Attention, ça commence, craquements
à la radio, les parieurs tendent l’oreille, on lance des
« chut ». Maître Pluhár salue affablement
son auditoire, à larges coups de pinceau il résume
l’histoire de la première mi-temps pendant que
l’équipe autrichienne et les joueurs de Ferencváros font
leur entrée au stade de Vienne dans le brouhaha de soixante mille spectateurs.
- Wir spielen jetzt gegen Wind[2] – remarque un Autrichien et il tend
l’oreille pour percevoir le vent des collines viennoises. Un Hongrois lui
répond ironiquement : nous balayerons l’Autriche avec ou sans
vent.
- … Sárosi dribble et
passe avec précision à Toldi…
Pluhár force la voix, mais la laisse
retomber aussitôt :
- … Hé non, Jojo, ce
n’était pas digne de toi…
Je guigne discrètement le lac,
encore sous son charme. Un couple sort de l’eau et déambule
lentement vers les cabines : un homme d’un certain âge en
peignoir et une femme du personnel, portant tablier blanc.
- But ! – hurle
Pluhár à cet instant, et comme si ce mot était un signe,
l’homme s’arrête et porte lentement sa main à son
cœur. Ils doivent être autrichiens, pensé-je, Siófok
est plein d’Autrichiens cette année. Les deux Hongrois près
de moi explosent de joie, les Autrichiens hochent la tête, un murmure
traverse la foule du stade à Vienne. Toutefois il est étrange de
voir à quel point cet homme d’un certain âge a pris la chose
à cœur, pourtant il l’a entendue de loin, il ne doit pas
avoir compris clairement qui a marqué – ils sont maintenant deux
à le soutenir, la femme et une autre personne, ou alors… mais
déjà ils disparaissent dans la troisième cabine de la première
rangée, le rythme du match à Vienne s’accélère,
impossible de ne pas l’écouter, des minutes décisives,
encore un but et on saura quelle équipe ira en finale.
- … la situation devient
menaçante devant les buts hongrois, heureusement Nosk… il ne voit
rien cet arbitre, pourtant il était hors-jeu, c’est
évident… la chance n’est pas avec nous…
Quelqu’un passe près de nous
en courant vers les cabines.
- Où est le
médecin ? – entend-on depuis la réception.
- … pénalty contre les
Hongrois… ils ne se sont pas encore décidés… Jojo,
Jojo une fois de plus tu n’as pas fait attention…

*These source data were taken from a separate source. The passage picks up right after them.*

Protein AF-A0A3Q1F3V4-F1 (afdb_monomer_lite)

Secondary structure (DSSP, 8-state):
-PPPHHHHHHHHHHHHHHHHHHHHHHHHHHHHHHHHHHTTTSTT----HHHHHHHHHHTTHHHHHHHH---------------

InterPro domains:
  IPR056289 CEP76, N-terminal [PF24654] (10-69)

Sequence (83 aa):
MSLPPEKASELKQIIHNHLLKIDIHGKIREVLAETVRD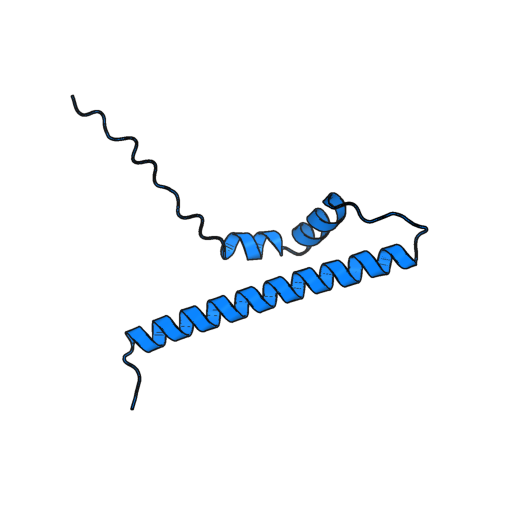DKDSTHRSLSETDFLHALQRRGIIDDVMKDLHFTQVATFTGVSDL

Radius of gyration: 20.76 Å; chains: 1; bounding box: 44×52×53 Å

pLDDT: mean 75.18, std 14.3, range [49.06, 90.0]

Foldseek 3Di:
DDDDPVVVVVVVVVVVLVVLVVVLVVVLVVLVVVVVVVCVVDPDDPDDPVNSVVSCVVVCSVVSVVVSPPPVPPPPCPDDPDD

Organism: NCBI:txid80966

Structure (mmCIF, N/CA/C/O backbone):
data_AF-A0A3Q1F3V4-F1
#
_entry.id   AF-A0A3Q1F3V4-F1
#
loop_
_atom_site.group_PDB
_atom_site.id
_atom_site.type_symbol
_atom_site.label_atom_id
_atom_site.label_alt_id
_atom_site.label_comp_id
_atom_site.label_asym_id
_atom_site.label_entity_id
_atom_site.label_seq_id
_atom_site.pdbx_PDB_ins_code
_atom_site.Cartn_x
_atom_site.Cartn_y
_atom_site.Cartn_z
_atom_site.occupancy
_atom_site.B_iso_or_equiv
_atom_site.auth_seq_id
_atom_site.auth_comp_id
_atom_site.auth_asym_id
_atom_site.auth_atom_id
_atom_site.pdbx_PDB_model_num
ATOM 1 N N . MET A 1 1 ? -10.608 -9.220 31.925 1.00 53.12 1 MET A N 1
ATOM 2 C CA . MET A 1 1 ? -11.056 -7.813 31.869 1.00 53.12 1 MET A CA 1
ATOM 3 C C . MET A 1 1 ? -11.221 -7.435 30.409 1.00 53.12 1 MET A C 1
ATOM 5 O O . MET A 1 1 ? -10.284 -7.651 29.652 1.00 53.12 1 MET A O 1
ATOM 9 N N . SER A 1 2 ? -12.404 -6.980 30.000 1.00 73.81 2 SER A N 1
ATOM 10 C CA . SER A 1 2 ? -12.694 -6.558 28.624 1.00 73.81 2 SER A CA 1
ATOM 11 C C . SER A 1 2 ? -12.424 -5.065 28.462 1.00 73.81 2 SER A C 1
ATOM 13 O O . SER A 1 2 ? -12.796 -4.274 29.328 1.00 73.81 2 SER A O 1
ATOM 15 N N . LEU A 1 3 ? -11.781 -4.686 27.357 1.00 72.00 3 LEU A N 1
ATOM 16 C CA . LEU A 1 3 ? -11.648 -3.283 26.968 1.00 72.00 3 LEU A CA 1
ATOM 17 C C . LEU A 1 3 ? -13.045 -2.677 26.736 1.00 72.00 3 LEU A C 1
ATOM 19 O O . LEU A 1 3 ? -13.897 -3.361 26.161 1.00 72.00 3 LEU A O 1
ATOM 23 N N . PRO A 1 4 ? -13.285 -1.417 27.143 1.00 85.69 4 PRO A N 1
ATOM 24 C CA . PRO A 1 4 ? -14.487 -0.683 26.760 1.00 85.69 4 PRO A CA 1
ATOM 25 C C . PRO A 1 4 ? -14.663 -0.672 25.228 1.00 85.69 4 PRO A C 1
ATOM 27 O O . PRO A 1 4 ? -13.652 -0.621 24.514 1.00 85.69 4 PRO A O 1
ATOM 30 N N . PRO A 1 5 ? -15.900 -0.708 24.699 1.00 83.25 5 PRO A N 1
ATOM 31 C CA . PRO A 1 5 ? -16.170 -0.776 23.256 1.00 83.25 5 PRO A CA 1
ATOM 32 C C . PRO A 1 5 ? -15.481 0.324 22.435 1.00 83.25 5 PRO A C 1
ATOM 34 O O . PRO A 1 5 ? -15.025 0.087 21.313 1.00 83.25 5 PRO A O 1
ATOM 37 N N . GLU A 1 6 ? -15.356 1.516 23.012 1.00 85.88 6 GLU A N 1
ATOM 38 C CA . GLU A 1 6 ? -14.721 2.682 22.400 1.00 85.88 6 GLU A CA 1
ATOM 39 C C . GLU A 1 6 ? -13.217 2.445 22.232 1.00 85.88 6 GLU A C 1
ATOM 41 O O . GLU A 1 6 ? -12.659 2.660 21.158 1.00 85.88 6 GLU A O 1
ATOM 46 N N . LYS A 1 7 ? -12.568 1.904 23.270 1.00 83.06 7 LYS A N 1
ATOM 47 C CA . LYS A 1 7 ? -11.139 1.566 23.250 1.00 83.06 7 LYS A CA 1
ATOM 48 C C . LYS A 1 7 ? -10.832 0.374 22.351 1.00 83.06 7 LYS A C 1
ATOM 50 O O . LYS A 1 7 ? -9.784 0.350 21.711 1.00 83.06 7 LYS A O 1
ATOM 55 N N . ALA A 1 8 ? -11.749 -0.584 22.250 1.00 86.69 8 ALA A N 1
ATOM 56 C CA . ALA A 1 8 ? -11.635 -1.678 21.291 1.00 86.69 8 ALA A CA 1
ATOM 57 C C . ALA A 1 8 ? -11.734 -1.181 19.835 1.00 86.69 8 ALA A C 1
ATOM 59 O O . ALA A 1 8 ? -10.976 -1.640 18.979 1.00 86.69 8 ALA A O 1
ATOM 60 N N . SER A 1 9 ? -12.622 -0.221 19.556 1.00 86.81 9 SER A N 1
ATOM 61 C CA . SER A 1 9 ? -12.757 0.386 18.222 1.00 86.81 9 SER A CA 1
ATOM 62 C C . SER A 1 9 ? -11.543 1.230 17.841 1.00 86.81 9 SER A C 1
ATOM 64 O O . SER A 1 9 ? -11.027 1.076 16.736 1.00 86.81 9 SER A O 1
ATOM 66 N N . GLU A 1 10 ? -11.040 2.051 18.767 1.00 87.19 10 GLU A N 1
ATOM 67 C CA . GLU A 1 10 ? -9.815 2.841 18.582 1.00 87.19 10 GLU A CA 1
ATOM 68 C C . GLU A 1 10 ? -8.619 1.931 18.259 1.00 87.19 10 GLU A C 1
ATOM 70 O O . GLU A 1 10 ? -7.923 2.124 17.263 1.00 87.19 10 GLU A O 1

Ce Pluhár en veut vraiment à
son Jojo.
- … il est en position de
tir… jubile sa voix, mais on ne saura pas s’il a marqué, il
est recouvert par les cris de la foule, puis on n’entend plus la radio.
- Was los ?[3] – s’impatientent les
Autrichiens, les Hongrois sifflent. Hé ! Qu’est-ce qui se
passe avec cette radio, juste au moment le plus important ?...

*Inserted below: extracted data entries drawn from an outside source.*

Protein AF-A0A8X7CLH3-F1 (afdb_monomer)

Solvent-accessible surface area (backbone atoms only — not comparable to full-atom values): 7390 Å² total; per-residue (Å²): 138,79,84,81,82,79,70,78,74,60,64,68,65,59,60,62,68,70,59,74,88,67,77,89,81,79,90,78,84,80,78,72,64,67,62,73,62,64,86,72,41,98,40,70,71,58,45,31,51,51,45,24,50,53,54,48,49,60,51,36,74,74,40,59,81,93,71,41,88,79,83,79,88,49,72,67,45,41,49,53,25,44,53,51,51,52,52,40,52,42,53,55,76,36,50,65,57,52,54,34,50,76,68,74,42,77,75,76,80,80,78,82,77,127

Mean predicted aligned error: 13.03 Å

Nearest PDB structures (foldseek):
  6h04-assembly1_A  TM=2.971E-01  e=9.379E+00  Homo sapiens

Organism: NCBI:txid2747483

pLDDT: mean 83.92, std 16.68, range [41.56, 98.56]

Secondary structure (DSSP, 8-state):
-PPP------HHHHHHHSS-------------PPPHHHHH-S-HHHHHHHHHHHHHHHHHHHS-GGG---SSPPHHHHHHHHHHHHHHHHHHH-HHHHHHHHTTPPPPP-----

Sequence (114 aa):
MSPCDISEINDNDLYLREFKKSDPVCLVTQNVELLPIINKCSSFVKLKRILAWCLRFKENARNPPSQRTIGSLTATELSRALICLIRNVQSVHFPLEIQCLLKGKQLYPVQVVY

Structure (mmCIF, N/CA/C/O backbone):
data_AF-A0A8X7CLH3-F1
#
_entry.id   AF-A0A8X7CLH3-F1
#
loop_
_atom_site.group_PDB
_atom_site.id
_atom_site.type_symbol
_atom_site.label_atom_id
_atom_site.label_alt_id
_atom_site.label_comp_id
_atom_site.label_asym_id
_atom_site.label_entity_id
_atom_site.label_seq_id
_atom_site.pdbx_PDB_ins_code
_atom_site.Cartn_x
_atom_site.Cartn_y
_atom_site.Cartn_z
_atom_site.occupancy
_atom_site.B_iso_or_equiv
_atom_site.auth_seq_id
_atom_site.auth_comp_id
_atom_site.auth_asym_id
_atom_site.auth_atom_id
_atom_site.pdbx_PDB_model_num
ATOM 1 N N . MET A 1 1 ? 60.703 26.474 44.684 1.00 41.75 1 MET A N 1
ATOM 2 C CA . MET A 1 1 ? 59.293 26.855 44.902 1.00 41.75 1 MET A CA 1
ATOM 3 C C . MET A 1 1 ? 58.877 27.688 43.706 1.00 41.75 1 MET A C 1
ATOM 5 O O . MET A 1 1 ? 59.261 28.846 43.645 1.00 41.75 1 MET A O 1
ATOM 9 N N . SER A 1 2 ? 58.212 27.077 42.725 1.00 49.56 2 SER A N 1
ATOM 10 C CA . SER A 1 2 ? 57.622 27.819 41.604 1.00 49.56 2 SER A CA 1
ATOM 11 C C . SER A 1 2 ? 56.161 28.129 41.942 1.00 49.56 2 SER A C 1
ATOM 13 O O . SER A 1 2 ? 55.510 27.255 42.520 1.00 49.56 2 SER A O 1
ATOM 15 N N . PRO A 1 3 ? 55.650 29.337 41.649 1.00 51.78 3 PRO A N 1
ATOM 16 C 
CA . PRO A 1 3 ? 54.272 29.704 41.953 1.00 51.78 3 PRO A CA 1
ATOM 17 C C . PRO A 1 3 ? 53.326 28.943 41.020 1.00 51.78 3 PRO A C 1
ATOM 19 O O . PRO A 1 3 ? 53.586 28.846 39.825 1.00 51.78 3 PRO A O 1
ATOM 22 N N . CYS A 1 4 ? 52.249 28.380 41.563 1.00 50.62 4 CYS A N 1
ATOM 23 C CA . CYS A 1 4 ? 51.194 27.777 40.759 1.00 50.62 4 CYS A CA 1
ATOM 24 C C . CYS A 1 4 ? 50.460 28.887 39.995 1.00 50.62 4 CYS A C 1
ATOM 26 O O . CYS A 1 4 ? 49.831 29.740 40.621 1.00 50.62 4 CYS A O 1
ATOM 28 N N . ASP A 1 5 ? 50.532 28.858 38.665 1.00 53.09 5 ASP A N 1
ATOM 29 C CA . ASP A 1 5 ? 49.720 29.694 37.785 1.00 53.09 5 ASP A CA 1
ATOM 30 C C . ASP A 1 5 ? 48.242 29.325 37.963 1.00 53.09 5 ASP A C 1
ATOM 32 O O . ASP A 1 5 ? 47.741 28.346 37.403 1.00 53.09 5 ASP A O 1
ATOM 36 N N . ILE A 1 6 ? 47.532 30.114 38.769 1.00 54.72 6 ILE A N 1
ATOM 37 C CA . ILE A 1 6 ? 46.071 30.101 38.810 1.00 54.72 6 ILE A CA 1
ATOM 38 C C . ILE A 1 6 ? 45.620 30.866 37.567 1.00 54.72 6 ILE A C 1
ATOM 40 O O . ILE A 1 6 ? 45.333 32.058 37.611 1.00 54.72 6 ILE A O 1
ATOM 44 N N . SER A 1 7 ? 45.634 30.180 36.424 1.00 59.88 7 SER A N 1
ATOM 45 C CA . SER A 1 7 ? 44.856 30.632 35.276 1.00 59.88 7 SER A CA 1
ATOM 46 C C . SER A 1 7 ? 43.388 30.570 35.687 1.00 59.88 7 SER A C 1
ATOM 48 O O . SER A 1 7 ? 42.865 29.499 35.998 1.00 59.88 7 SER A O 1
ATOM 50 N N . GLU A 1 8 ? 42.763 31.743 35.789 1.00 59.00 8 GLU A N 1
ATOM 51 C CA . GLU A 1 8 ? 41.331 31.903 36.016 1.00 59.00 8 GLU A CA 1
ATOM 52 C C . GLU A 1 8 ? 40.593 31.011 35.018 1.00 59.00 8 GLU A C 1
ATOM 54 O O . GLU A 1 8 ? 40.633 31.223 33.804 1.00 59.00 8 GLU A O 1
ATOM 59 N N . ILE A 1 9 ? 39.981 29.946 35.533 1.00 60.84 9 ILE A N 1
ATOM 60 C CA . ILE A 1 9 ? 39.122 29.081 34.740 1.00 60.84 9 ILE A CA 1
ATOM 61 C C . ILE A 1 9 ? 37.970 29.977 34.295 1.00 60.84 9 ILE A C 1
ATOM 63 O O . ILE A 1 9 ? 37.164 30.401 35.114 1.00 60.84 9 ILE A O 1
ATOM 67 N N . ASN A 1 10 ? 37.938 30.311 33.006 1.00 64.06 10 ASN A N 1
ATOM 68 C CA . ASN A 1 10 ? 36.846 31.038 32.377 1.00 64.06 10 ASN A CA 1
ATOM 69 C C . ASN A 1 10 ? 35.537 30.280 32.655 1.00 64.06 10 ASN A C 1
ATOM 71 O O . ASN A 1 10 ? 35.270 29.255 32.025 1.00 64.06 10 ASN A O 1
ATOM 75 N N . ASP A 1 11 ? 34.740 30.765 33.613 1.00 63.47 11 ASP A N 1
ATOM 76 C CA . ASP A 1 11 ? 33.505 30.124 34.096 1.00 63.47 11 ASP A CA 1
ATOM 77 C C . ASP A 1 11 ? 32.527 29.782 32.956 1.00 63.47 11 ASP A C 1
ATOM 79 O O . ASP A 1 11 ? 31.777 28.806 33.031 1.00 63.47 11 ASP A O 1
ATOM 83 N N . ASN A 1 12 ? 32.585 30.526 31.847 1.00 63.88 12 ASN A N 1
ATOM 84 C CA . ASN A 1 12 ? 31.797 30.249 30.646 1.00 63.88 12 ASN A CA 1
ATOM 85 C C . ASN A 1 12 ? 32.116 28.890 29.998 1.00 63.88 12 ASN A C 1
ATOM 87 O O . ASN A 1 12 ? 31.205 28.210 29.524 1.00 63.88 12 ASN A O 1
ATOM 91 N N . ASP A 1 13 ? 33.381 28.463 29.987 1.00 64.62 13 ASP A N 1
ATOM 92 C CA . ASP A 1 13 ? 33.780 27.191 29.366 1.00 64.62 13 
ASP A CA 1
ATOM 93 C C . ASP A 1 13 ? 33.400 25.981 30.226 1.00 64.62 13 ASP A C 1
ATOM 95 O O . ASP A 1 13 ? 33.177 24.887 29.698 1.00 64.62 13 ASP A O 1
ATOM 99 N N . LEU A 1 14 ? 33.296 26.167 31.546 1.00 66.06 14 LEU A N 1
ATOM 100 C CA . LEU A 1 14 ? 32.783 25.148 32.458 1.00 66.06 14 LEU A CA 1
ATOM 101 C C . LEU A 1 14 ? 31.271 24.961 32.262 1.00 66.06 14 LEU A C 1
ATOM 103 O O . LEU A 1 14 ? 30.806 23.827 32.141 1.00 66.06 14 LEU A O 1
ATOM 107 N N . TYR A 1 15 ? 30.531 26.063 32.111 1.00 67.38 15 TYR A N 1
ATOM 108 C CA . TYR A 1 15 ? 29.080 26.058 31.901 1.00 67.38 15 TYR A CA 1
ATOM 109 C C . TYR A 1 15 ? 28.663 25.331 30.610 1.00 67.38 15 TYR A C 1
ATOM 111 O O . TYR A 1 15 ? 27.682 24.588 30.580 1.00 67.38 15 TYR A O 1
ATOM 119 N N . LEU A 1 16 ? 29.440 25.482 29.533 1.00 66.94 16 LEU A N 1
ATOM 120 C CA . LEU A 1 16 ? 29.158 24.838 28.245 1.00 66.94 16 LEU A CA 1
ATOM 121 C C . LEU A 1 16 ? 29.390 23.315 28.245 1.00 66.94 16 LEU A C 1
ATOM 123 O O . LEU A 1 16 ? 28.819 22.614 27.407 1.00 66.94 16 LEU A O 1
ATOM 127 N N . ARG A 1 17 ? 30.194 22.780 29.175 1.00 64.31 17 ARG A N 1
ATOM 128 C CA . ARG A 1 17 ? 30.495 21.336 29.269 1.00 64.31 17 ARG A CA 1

Un responsable de la plage sort du
bâtiment et s’approche en clignant des yeux. Nous
l’assiégeons belliqueusement
- Qu’est-ce qu’il y a avec
la radio ?
Monsieur Berényi attend
d’arriver jusqu’à nous avant de répondre, doucement,
les yeux baissés.
- Excusez-moi, Messieurs… Nous
avons coupé la retransmission. Il y a un mort sur la plage.
Nous restons sans voix, nous regardons
alentour interloqués, puis les uns les autres. La plage presque vide
repose paisiblement, l’eau féeriquement bleue, soyeuse,
s’assoupit, aucun mouvement nulle part. Nous nous soupesons
soupçonneusement – l’un de nous serait-il mort ? Est-ce
à moi que serait arrivé un accident, je suis si distrait, je
n’aurais pas remarqué que… Ce serait un total manque de tact
de ma part.
Tout à coup la cabine numéro
trois me revient à l’esprit.
Je me dirige lentement dans sa direction,
personne ne me suit sinon du regard.
Devant la cabine la femme en tablier blanc
(une infirmière comme on l’a su par la suite) donne doucement des
instructions au garçon de cabine. Derrière le rideau flottant on
aperçoit au sol une femme de trente ou trente-cinq ans, tout
habillée, un beau visage, fière comme une statue, les yeux secs,
fixés vers le sable. Devant ses genoux gît le corps figé
d’un homme, recouvert de son peignoir, les jambes repliées, dans
une position lourde, dure et résolue que ne prennent que les
morts : on dirait que le sable s’enfonce sous son poids comme
s’il voulait déjà l’engloutir. Le médecin de
la plage se penche solennellement sur lui, puis se relève doucement. Il
me salue de la tête quand il me voit, sans mot dire, comme à un
enterrement.
- Angina pectoris, aggravée de
diabète – répond-il doucement à mon air
interrogatif. – C’était fini en une minute. On leur fait une
piqûre par acquit de conscience dans ces cas.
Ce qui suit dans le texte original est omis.